Tell us more :thumbsup:


----------



## Shelbak73 (Nov 10, 2007)

zrm said:


> The guy asked how to smooth trails. I have built lots of trails, some of them smooth and some not so and I was sharing my technique for finishing out a buff trail. You can make a buff single track very interesting without being technical. There is a place for buff, fast, swoopy trails. In fact, those types of trails are very popular.
> 
> There is also a place for tech trails so guys with 38 pound 7" bikes can justify their purchase but that wasn't the question asked.
> 
> Trees can tolerate have a certain ratio of their roots chopped just like they can tolerate being limbed. I've removed lots of roots over the years (and left more than a few in the trail) and have never found that it killed or even harmed the tree. Feel free to argue that you like to have roots left because you like the challenge, etc of riding over them (although my experience is most people, even those with fat tires (as opposed to cyclcross tyres) go around roots and widen the trail, go figure ) but don't rant about how the poor tree is going to die because a couple roots where removed cause it ain't so.

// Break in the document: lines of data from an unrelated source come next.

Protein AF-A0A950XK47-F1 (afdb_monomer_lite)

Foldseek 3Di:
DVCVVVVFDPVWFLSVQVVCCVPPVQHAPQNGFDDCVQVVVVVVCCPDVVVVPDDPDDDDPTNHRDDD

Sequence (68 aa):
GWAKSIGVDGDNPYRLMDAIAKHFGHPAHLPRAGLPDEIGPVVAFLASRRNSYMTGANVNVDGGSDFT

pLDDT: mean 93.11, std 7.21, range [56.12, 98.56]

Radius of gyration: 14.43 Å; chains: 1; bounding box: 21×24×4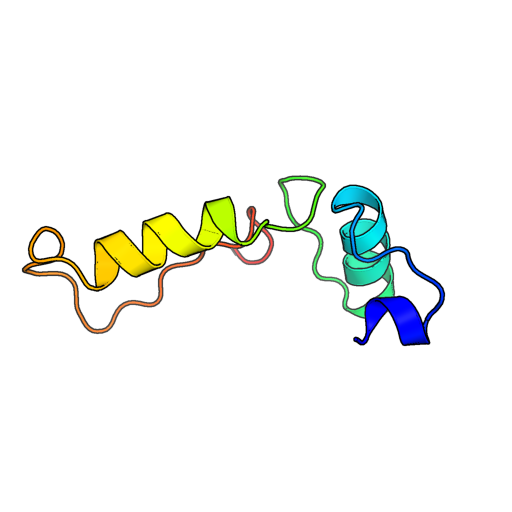3 Å

Structure (mmCIF, N/CA/C/O backbone):
data_AF-A0A950XK47-F1
#
_entry.id   AF-A0A950XK47-F1
#
loop_
_atom_site.group_PDB
_atom_site.id
_atom_site.type_symbol
_atom_site.label_atom_id
_atom_site.label_alt_id
_atom_site.label_comp_id
_atom_site.label_asym_id
_atom_site.label_entity_id
_atom_site.label_seq_id
_atom_site.pdbx_PDB_ins_code
_atom_site.Cartn_x
_atom_site.Cartn_y
_atom_site.Cartn_z
_atom_site.occupancy
_atom_site.B_iso_or_equiv
_atom_site.auth_seq_id
_atom_site.auth_comp_id
_atom_site.auth_asym_id
_atom_site.auth_atom_id
_atom_site.pdbx_PDB_model_num
ATOM 1 N N . GLY A 1 1 ? -6.532 -5.262 -16.271 1.00 87.75 1 GLY A N 1
ATOM 2 C CA . GLY A 1 1 ? -6.065 -4.122 -15.460 1.00 87.75 1 GLY A CA 1
ATOM 3 C C . GLY A 1 1 ? -5.251 -3.168 -16.312 1.00 87.75 1 GLY A C 1
ATOM 4 O O . GLY A 1 1 ? -4.964 -3.497 -17.459 1.00 87.75 1 GLY A O 1
ATOM 5 N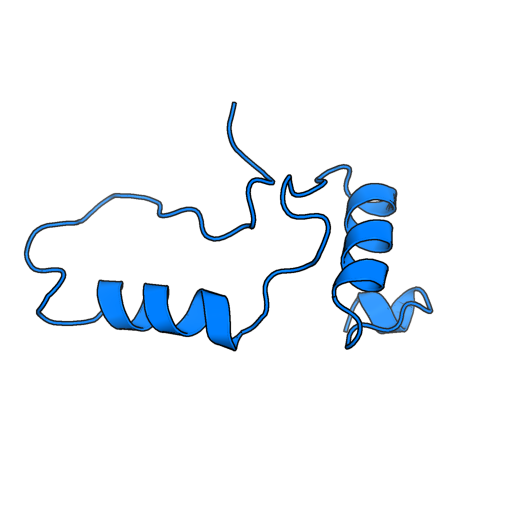 N . TRP A 1 2 ? -4.884 -2.014 -15.756 1.00 93.88 2 TRP A N 1
ATOM 6 C CA . TRP A 1 2 ? -4.141 -0.955 -16.452 1.00 93.88 2 TRP A CA 1
ATOM 7 C C . TRP A 1 2 ? -2.825 -1.444 -17.089 1.00 93.88 2 TRP A C 1
ATOM 9 O O . TRP A 1 2 ? -2.644 -1.249 -18.288 1.00 93.88 2 TRP A O 1
ATOM 19 N N . ALA A 1 3 ? -1.980 -2.188 -16.361 1.00 94.44 3 ALA A N 1
ATOM 20 C CA . ALA A 1 3 ? -0.712 -2.721 -16.885 1.00 94.44 3 ALA A CA 1
ATOM 21 C C . ALA A 1 3 ? -0.892 -3.528 -18.189 1.00 94.44 3 ALA A C 1
ATOM 23 O O . ALA A 1 3 ? -0.245 -3.255 -19.199 1.00 94.44 3 ALA A O 1
ATOM 24 N N . LYS A 1 4 ? -1.883 -4.433 -18.220 1.00 95.31 4 LYS A N 1
ATOM 25 C CA . LYS A 1 4 ? -2.235 -5.212 -19.421 1.00 95.31 4 LYS A CA 1
ATOM 26 C C . LYS A 1 4 ? -2.656 -4.326 -20.600 1.00 95.31 4 LYS A C 1
ATOM 28 O O . LYS A 1 4 ? -2.352 -4.663 -21.738 1.00 95.31 4 LYS A O 1
ATOM 33 N N . SER A 1 5 ? -3.342 -3.205 -20.352 1.00 96.31 5 SER A N 1
ATOM 34 C 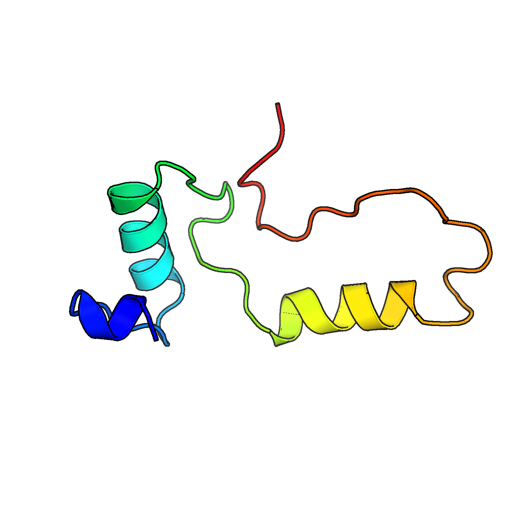CA . SER A 1 5 ? -3.785 -2.296 -21.426 1.00 96.31 5 SER A CA 1
ATOM 35 C C . SER A 1 5 ? -2.643 -1.537 -22.108 1.00 96.31 5 SER A C 1
ATOM 37 O O . SER A 1 5 ? -2.816 -1.090 -23.236 1.00 96.31 5 SER A O 1
ATOM 39 N N . ILE A 1 6 ? -1.474 -1.443 -21.462 1.00 95.81 6 ILE A N 1
ATOM 40 C CA . ILE A 1 6 ? -0.262 -0.816 -22.013 1.00 95.81 6 ILE A CA 1
ATOM 41 C C . ILE A 1 6 ? 0.823 -1.842 -22.386 1.00 95.81 6 ILE A C 1
ATOM 43 O O . ILE A 1 6 ? 1.963 -1.469 -22.645 1.00 95.81 6 ILE A O 1
ATOM 47 N N . GLY A 1 7 ? 0.482 -3.137 -22.410 1.00 95.75 7 GLY A N 1
ATOM 48 C CA . GLY A 1 7 ? 1.406 -4.211 -22.790 1.00 95.75 7 GLY A CA 1
ATOM 49 C C . GLY A 1 7 ? 2.472 -4.551 -21.742 1.00 95.75 7 GLY A C 1
ATOM 50 O O . GLY A 1 7 ? 3.497 -5.129 -22.091 1.00 95.75 7 GLY A O 1
ATOM 51 N N . VAL A 1 8 ? 2.251 -4.198 -20.473 1.00 96.38 8 VAL A N 1
ATOM 52 C CA . VAL A 1 8 ? 3.160 -4.502 -19.359 1.00 96.38 8 VAL A CA 1
ATOM 53 C C . VAL A 1 8 ? 2.657 -5.726 -18.598 1.00 96.38 8 VAL A C 1
ATOM 55 O O . VAL A 1 8 ? 1.467 -5.832 -18.288 1.00 96.38 8 VAL A O 1
ATOM 58 N N . ASP A 1 9 ? 3.576 -6.639 -18.284 1.00 93.12 9 ASP A N 1
ATOM 59 C CA . ASP A 1 9 ? 3.331 -7.747 -17.363 1.00 93.12 9 ASP A CA 1
ATOM 60 C C . ASP A 1 9 ? 3.116 -7.200 -15.943 1.00 93.12 9 ASP A C 1
ATOM 62 O O . ASP A 1 9 ? 4.031 -6.644 -15.335 1.00 93.12 9 ASP A O 1
ATOM 66 N N . GLY A 1 10 ? 1.884 -7.322 -15.448 1.00 91.25 10 GLY A N 1
ATOM 67 C CA . GLY A 1 10 ? 1.497 -6.848 -14.122 1.00 91.25 10 GLY A CA 1
ATOM 68 C C . GLY A 1 10 ? 1.898 -7.784 -12.983 1.00 91.25 10 GLY A C 1
ATOM 69 O O . GLY A 1 10 ? 1.860 -7.350 -11.837 1.00 91.25 10 GLY A O 1
ATOM 70 N N . ASP A 1 11 ? 2.291 -9.025 -13.283 1.00 93.75 11 ASP A N 1
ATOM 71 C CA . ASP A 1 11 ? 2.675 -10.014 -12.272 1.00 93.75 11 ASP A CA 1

I appreciate buff, machine made trails, mainly because they can be installed rapidly, and a trail is a trail, No arguement there, And you say many people like buff, swoopy single track, true! Budweiser is also the most popular beer in the US.
Thank God for micro-brews, Artisan crafted, sweet, tight, challenging, rough, hand built, flavourful "SINGLETRACK". I like the harsh, technical trails, climbing and descending, but I don't see where all trails should be built to suit me, do you? of course not! that doesn't mean all trails should be built for the lowest common denominator, sterile, safe "everybody" trails.
P.S. 
Wow! where do you live where "Most" people go around roots, widening the trail? Do you fall into the most catagory, for the sake of speed?


----------



## zrm (Oct 11, 2006)

Shelbak73 said:


> I appreciate buff, machine made trails, mainly because they can be installed rapidly, and a trail is a trail, No arguement there, And you say many people like buff, swoopy single track, true! Budweiser is also the most popular beer in the US.
> Thank God for micro-brews, Artisan crafted, sweet, tight, challenging, rough, hand built, flavourful "SINGLETRACK". I like the harsh, technical trails, climbing and descending, but I don't see where all trails should be built to suit me, do you? of course not! that doesn't mean all trails should be built for the lowest common denominator, sterile, safe "everybody" trails.
> P.S.
> Wow! where do you live where "Most" people go around roots, widening the trail? Do you fall into the most catagory, for the sake of speed?


Hmmmm, where in my post does it say that I think all single track should be buff and built "to suit" me? The question in the OP was how to smooth a trial. Smooth trails are appropriate in many places and for many people - fun. I state in my post that there is also a place for more technical trails so why the foam?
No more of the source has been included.